(INFORMATION SUPPLIED begins)
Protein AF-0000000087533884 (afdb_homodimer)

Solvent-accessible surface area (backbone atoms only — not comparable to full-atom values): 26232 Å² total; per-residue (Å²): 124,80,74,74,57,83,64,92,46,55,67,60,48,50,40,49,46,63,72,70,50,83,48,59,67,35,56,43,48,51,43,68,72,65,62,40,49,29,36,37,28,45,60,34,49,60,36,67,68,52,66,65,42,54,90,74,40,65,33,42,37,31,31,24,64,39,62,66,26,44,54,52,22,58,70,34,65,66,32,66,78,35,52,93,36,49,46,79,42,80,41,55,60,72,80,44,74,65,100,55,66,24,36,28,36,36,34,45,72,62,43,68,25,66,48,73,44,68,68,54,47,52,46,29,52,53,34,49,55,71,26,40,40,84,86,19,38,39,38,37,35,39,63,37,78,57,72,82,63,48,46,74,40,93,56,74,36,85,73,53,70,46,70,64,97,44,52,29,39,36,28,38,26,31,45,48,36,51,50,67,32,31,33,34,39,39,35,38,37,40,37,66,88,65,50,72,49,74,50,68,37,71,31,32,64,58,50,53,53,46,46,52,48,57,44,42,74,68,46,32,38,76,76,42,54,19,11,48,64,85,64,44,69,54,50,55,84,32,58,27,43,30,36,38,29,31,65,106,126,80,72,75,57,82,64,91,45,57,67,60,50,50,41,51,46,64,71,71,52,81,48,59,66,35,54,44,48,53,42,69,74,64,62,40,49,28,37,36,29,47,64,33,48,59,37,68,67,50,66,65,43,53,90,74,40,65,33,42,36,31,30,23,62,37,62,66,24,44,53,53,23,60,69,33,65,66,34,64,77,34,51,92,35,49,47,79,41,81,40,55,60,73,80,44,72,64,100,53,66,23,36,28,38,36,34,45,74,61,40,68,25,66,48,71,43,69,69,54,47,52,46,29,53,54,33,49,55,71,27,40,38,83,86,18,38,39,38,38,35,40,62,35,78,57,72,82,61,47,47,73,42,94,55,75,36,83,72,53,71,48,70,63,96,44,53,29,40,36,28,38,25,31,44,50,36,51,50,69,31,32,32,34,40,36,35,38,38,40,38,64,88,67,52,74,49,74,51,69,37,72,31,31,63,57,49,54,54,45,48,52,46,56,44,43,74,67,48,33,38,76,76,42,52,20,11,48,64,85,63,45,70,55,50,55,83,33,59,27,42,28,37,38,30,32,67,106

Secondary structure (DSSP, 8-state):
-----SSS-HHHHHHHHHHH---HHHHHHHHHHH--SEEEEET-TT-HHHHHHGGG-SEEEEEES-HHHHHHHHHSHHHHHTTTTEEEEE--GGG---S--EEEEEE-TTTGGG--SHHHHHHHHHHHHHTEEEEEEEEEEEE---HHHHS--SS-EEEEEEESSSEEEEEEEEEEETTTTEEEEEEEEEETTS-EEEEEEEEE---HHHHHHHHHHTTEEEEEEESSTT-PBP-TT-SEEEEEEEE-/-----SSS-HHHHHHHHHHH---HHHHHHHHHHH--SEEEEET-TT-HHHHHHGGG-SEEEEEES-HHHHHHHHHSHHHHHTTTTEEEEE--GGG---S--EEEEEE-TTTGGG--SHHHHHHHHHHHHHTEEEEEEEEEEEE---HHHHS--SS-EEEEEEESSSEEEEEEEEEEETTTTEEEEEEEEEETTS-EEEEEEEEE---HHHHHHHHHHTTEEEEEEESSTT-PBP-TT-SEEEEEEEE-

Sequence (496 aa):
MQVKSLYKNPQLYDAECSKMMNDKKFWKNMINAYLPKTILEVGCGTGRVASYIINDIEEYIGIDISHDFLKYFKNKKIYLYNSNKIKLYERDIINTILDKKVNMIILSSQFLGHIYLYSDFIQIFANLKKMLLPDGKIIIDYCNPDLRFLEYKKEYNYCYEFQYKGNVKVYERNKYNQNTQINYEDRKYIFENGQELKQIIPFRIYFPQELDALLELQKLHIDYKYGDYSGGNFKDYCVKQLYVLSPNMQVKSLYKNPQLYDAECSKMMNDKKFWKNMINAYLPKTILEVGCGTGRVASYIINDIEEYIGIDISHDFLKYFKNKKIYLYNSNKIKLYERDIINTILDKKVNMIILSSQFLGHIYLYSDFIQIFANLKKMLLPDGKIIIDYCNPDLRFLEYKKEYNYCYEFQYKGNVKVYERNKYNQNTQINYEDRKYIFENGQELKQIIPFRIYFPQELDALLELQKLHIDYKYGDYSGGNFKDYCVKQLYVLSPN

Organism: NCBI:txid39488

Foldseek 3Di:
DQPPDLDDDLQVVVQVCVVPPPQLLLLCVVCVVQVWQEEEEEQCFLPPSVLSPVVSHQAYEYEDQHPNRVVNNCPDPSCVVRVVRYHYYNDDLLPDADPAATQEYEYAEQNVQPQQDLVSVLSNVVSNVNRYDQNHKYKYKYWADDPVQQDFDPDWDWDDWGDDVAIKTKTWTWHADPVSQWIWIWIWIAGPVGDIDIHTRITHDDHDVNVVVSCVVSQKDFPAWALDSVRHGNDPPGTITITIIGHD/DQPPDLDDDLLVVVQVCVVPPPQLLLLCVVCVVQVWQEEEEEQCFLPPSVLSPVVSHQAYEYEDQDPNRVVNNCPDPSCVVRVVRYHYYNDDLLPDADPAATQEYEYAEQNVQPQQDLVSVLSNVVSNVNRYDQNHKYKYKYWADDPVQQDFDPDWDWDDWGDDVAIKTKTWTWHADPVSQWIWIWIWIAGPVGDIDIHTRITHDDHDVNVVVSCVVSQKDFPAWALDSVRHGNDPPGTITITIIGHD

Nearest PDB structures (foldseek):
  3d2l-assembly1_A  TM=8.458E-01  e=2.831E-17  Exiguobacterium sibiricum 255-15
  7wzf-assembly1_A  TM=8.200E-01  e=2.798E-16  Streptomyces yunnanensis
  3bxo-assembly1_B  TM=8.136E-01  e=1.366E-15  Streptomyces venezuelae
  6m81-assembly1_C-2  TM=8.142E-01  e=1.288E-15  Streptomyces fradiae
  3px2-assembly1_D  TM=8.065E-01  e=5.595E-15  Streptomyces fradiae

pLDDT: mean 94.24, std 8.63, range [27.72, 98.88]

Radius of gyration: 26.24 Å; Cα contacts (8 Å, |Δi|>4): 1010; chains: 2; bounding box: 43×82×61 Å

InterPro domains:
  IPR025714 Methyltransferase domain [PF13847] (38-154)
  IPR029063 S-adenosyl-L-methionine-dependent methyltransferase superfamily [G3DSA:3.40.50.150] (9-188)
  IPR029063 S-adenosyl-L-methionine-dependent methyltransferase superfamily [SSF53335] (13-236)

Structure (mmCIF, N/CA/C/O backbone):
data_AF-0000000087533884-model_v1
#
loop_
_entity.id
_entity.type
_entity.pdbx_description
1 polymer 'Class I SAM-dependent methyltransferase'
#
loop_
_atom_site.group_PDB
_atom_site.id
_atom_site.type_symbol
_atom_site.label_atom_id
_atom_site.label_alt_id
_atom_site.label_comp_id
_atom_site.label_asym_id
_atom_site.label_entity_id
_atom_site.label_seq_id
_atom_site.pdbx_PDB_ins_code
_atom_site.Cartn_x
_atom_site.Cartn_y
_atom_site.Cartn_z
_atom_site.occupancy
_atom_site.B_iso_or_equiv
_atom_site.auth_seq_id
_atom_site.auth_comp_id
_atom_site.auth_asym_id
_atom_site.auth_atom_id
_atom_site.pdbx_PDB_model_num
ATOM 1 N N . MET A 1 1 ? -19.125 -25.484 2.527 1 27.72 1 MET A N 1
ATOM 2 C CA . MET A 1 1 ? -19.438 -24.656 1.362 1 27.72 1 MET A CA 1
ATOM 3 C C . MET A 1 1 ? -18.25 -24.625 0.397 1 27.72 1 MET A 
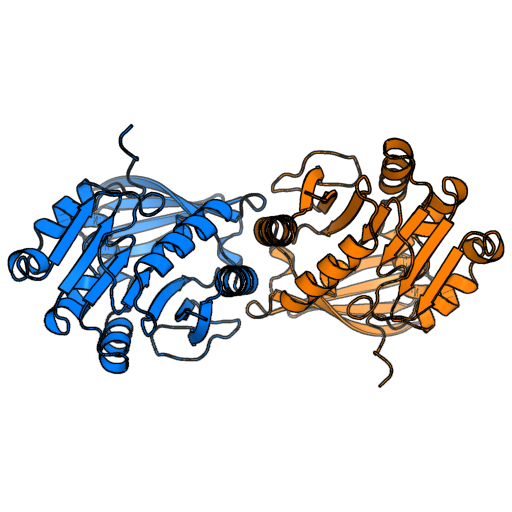C 1
ATOM 5 O O . MET A 1 1 ? -17.125 -24.359 0.806 1 27.72 1 MET A O 1
ATOM 9 N N . GLN A 1 2 ? -18.328 -25.375 -0.679 1 36.03 2 GLN A N 1
ATOM 10 C CA . GLN A 1 2 ? -17.312 -25.531 -1.704 1 36.03 2 GLN A CA 1
ATOM 11 C C . GLN A 1 2 ? -16.594 -24.203 -1.972 1 36.03 2 GLN A C 1
ATOM 13 O O . GLN A 1 2 ? -17.25 -23.188 -2.219 1 36.03 2 GLN A O 1
ATOM 18 N N . VAL A 1 3 ? -15.555 -23.953 -1.38 1 42.38 3 VAL A N 1
ATOM 19 C CA . VAL A 1 3 ? -14.797 -22.75 -1.733 1 42.38 3 VAL A CA 1
ATOM 20 C C . VAL A 1 3 ? -14.812 -22.562 -3.248 1 42.38 3 VAL A C 1
ATOM 22 O O . VAL A 1 3 ? -14.398 -23.438 -3.998 1 42.38 3 VAL A O 1
ATOM 25 N N . LYS A 1 4 ? -15.742 -21.828 -3.885 1 52.94 4 LYS A N 1
ATOM 26 C CA . LYS A 1 4 ? -15.953 -21.469 -5.285 1 52.94 4 LYS A CA 1
ATOM 27 C C . LYS A 1 4 ? -14.641 -21.031 -5.941 1 52.94 4 LYS A C 1
ATOM 29 O O . LYS A 1 4 ? -13.898 -20.234 -5.379 1 52.94 4 LYS A O 1
ATOM 34 N N . SER A 1 5 ? -14.125 -21.891 -6.883 1 66.56 5 SER A N 1
ATOM 35 C CA . SER A 1 5 ? -12.93 -21.656 -7.684 1 66.56 5 SER A CA 1
ATOM 36 C C . SER A 1 5 ? -12.945 -20.25 -8.297 1 66.56 5 SER A C 1
ATOM 38 O O . SER A 1 5 ? -13.984 -19.781 -8.742 1 66.56 5 SER A O 1
ATOM 40 N N . LEU A 1 6 ? -11.883 -19.5 -8 1 73.69 6 LEU A N 1
ATOM 41 C CA . LEU A 1 6 ? -11.703 -18.172 -8.586 1 73.69 6 LEU A CA 1
ATOM 42 C C . LEU A 1 6 ? -11.734 -18.234 -10.109 1 73.69 6 LEU A C 1
ATOM 44 O O . LEU A 1 6 ? -12.273 -17.344 -10.766 1 73.69 6 LEU A O 1
ATOM 48 N N . TYR A 1 7 ? -11.297 -19.469 -10.586 1 85.38 7 TYR A N 1
ATOM 49 C CA . TYR A 1 7 ? -11.266 -19.703 -12.023 1 85.38 7 TYR A CA 1
ATOM 50 C C . TYR A 1 7 ? -12.156 -20.891 -12.398 1 85.38 7 TYR A C 1
ATOM 52 O O . TYR A 1 7 ? -12.141 -21.922 -11.727 1 85.38 7 TYR A O 1
ATOM 60 N N . LYS A 1 8 ? -12.914 -20.844 -13.406 1 83.06 8 LYS A N 1
ATOM 61 C CA . LYS A 1 8 ? -13.984 -21.781 -13.719 1 83.06 8 LYS A CA 1
ATOM 62 C C . LYS A 1 8 ? -13.453 -23 -14.477 1 83.06 8 LYS A C 1
ATOM 64 O O . LYS A 1 8 ? -13.992 -24.094 -14.352 1 83.06 8 LYS A O 1
ATOM 69 N N . ASN A 1 9 ? -12.438 -22.781 -15.297 1 91.19 9 ASN A N 1
ATOM 70 C CA . ASN A 1 9 ? -11.969 -23.828 -16.203 1 91.19 9 ASN A CA 1
ATOM 71 C C . ASN A 1 9 ? -10.461 -24.016 -16.109 1 91.19 9 ASN A C 1
ATOM 73 O O . ASN A 1 9 ? -9.695 -23.234 -16.703 1 91.19 9 ASN A O 1
ATOM 77 N N . PRO A 1 10 ? -10.07 -25.125 -15.484 1 95 10 PRO A N 1
ATOM 78 C CA . PRO A 1 10 ? -8.633 -25.344 -15.297 1 95 10 PRO A CA 1
ATOM 79 C C . PRO A 1 10 ? -7.887 -25.516 -16.609 1 95 10 PRO A C 1
ATOM 81 O O . PRO A 1 10 ? -6.738 -25.078 -16.734 1 95 10 PRO A O 1
ATOM 84 N N . GLN A 1 11 ? -8.523 -26.141 -17.578 1 95.06 11 GLN A N 1
ATOM 85 C CA . GLN A 1 11 ? -7.875 -26.344 -18.859 1 95.06 11 GLN A CA 1
ATOM 86 C C . GLN A 1 11 ? -7.664 -25.031 -19.594 1 95.06 11 GLN A C 1
ATOM 88 O O . GLN A 1 11 ? -6.598 -24.781 -20.172 1 95.06 11 GLN A O 1
ATOM 93 N N . LEU A 1 12 ? -8.695 -24.266 -19.609 1 94.88 12 LEU A N 1
ATOM 94 C CA . LEU A 1 12 ? -8.602 -22.938 -20.203 1 94.88 12 LEU A CA 1
ATOM 95 C C . LEU A 1 12 ? -7.52 -22.109 -19.516 1 94.88 12 LEU A C 1
ATOM 97 O O . LEU A 1 12 ? -6.703 -21.469 -20.172 1 94.88 12 LEU A O 1
ATOM 101 N N . TYR A 1 13 ? -7.551 -22.156 -18.219 1 94.81 13 TYR A N 1
ATOM 102 C CA . TYR A 1 13 ? -6.57 -21.438 -17.422 1 94.81 13 TYR A CA 1
ATOM 103 C C . TYR A 1 13 ? -5.152 -21.891 -17.75 1 94.81 13 TYR A C 1
ATOM 105 O O . TYR A 1 13 ? -4.254 -21.062 -17.906 1 94.81 13 TYR A O 1
ATOM 113 N N . ASP A 1 14 ? -4.957 -23.156 -17.828 1 95.19 14 ASP A N 1
ATOM 114 C CA . ASP A 1 14 ? -3.654 -23.75 -18.125 1 95.19 14 ASP A CA 1
ATOM 115 C C . ASP A 1 14 ? -3.143 -23.266 -19.484 1 95.19 14 ASP A C 1
ATOM 117 O O . ASP A 1 14 ? -1.976 -22.891 -19.609 1 95.19 14 ASP A O 1
ATOM 121 N N . ALA A 1 15 ? -4.023 -23.266 -20.469 1 95.06 15 ALA A N 1
ATOM 122 C CA . ALA A 1 15 ? -3.672 -22.812 -21.812 1 95.06 15 ALA A CA 1
ATOM 123 C C . ALA A 1 15 ? -3.324 -21.328 -21.828 1 95.06 15 ALA A C 1
ATOM 125 O O . ALA A 1 15 ? -2.357 -20.922 -22.469 1 95.06 15 ALA A O 1
ATOM 126 N N . GLU A 1 16 ? -4.109 -20.594 -21.125 1 94.62 16 GLU A N 1
ATOM 127 C CA . GLU A 1 16 ? -3.885 -19.156 -21.047 1 94.62 16 GLU A CA 1
ATOM 128 C C . GLU A 1 16 ? -2.533 -18.844 -20.406 1 94.62 16 GLU A C 1
ATOM 130 O O . GLU A 1 16 ? -1.757 -18.047 -20.938 1 94.62 16 GLU A O 1
ATOM 135 N N . CYS A 1 17 ? -2.232 -19.438 -19.281 1 93.31 17 CYS A N 1
ATOM 136 C CA . CYS A 1 17 ? -0.999 -19.188 -18.547 1 93.31 17 CYS A CA 1
ATOM 137 C C . CYS A 1 17 ? 0.215 -19.656 -19.344 1 93.31 17 CYS A C 1
ATOM 139 O O . CYS A 1 17 ? 1.27 -19.016 -19.312 1 93.31 17 CYS A O 1
ATOM 141 N N . SER A 1 18 ? 0.055 -20.766 -20.016 1 88.62 18 SER A N 1
ATOM 142 C CA . SER A 1 18 ? 1.146 -21.281 -20.828 1 88.62 18 SER A CA 1
ATOM 143 C C . SER A 1 18 ? 1.545 -20.281 -21.906 1 88.62 18 SER A C 1
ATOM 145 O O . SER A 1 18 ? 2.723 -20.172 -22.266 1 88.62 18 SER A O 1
(INFORMATION SUPPLIED ends)
WORK ORDER:
Each line of the data above containing the string "dependent" is to be copied.

ANSWER TO THE PROBLEM:
  IPR029063 S-adenosyl-L-methionine-dependent methyltransferase superfamily [G3DSA:3.40.50.150] (9-188)
  IPR029063 S-adenosyl-L-methionine-dependent methyltransferase superfamily [SSF53335] (13-236)
1 polymer 'Class I SAM-dependent methyltransferase'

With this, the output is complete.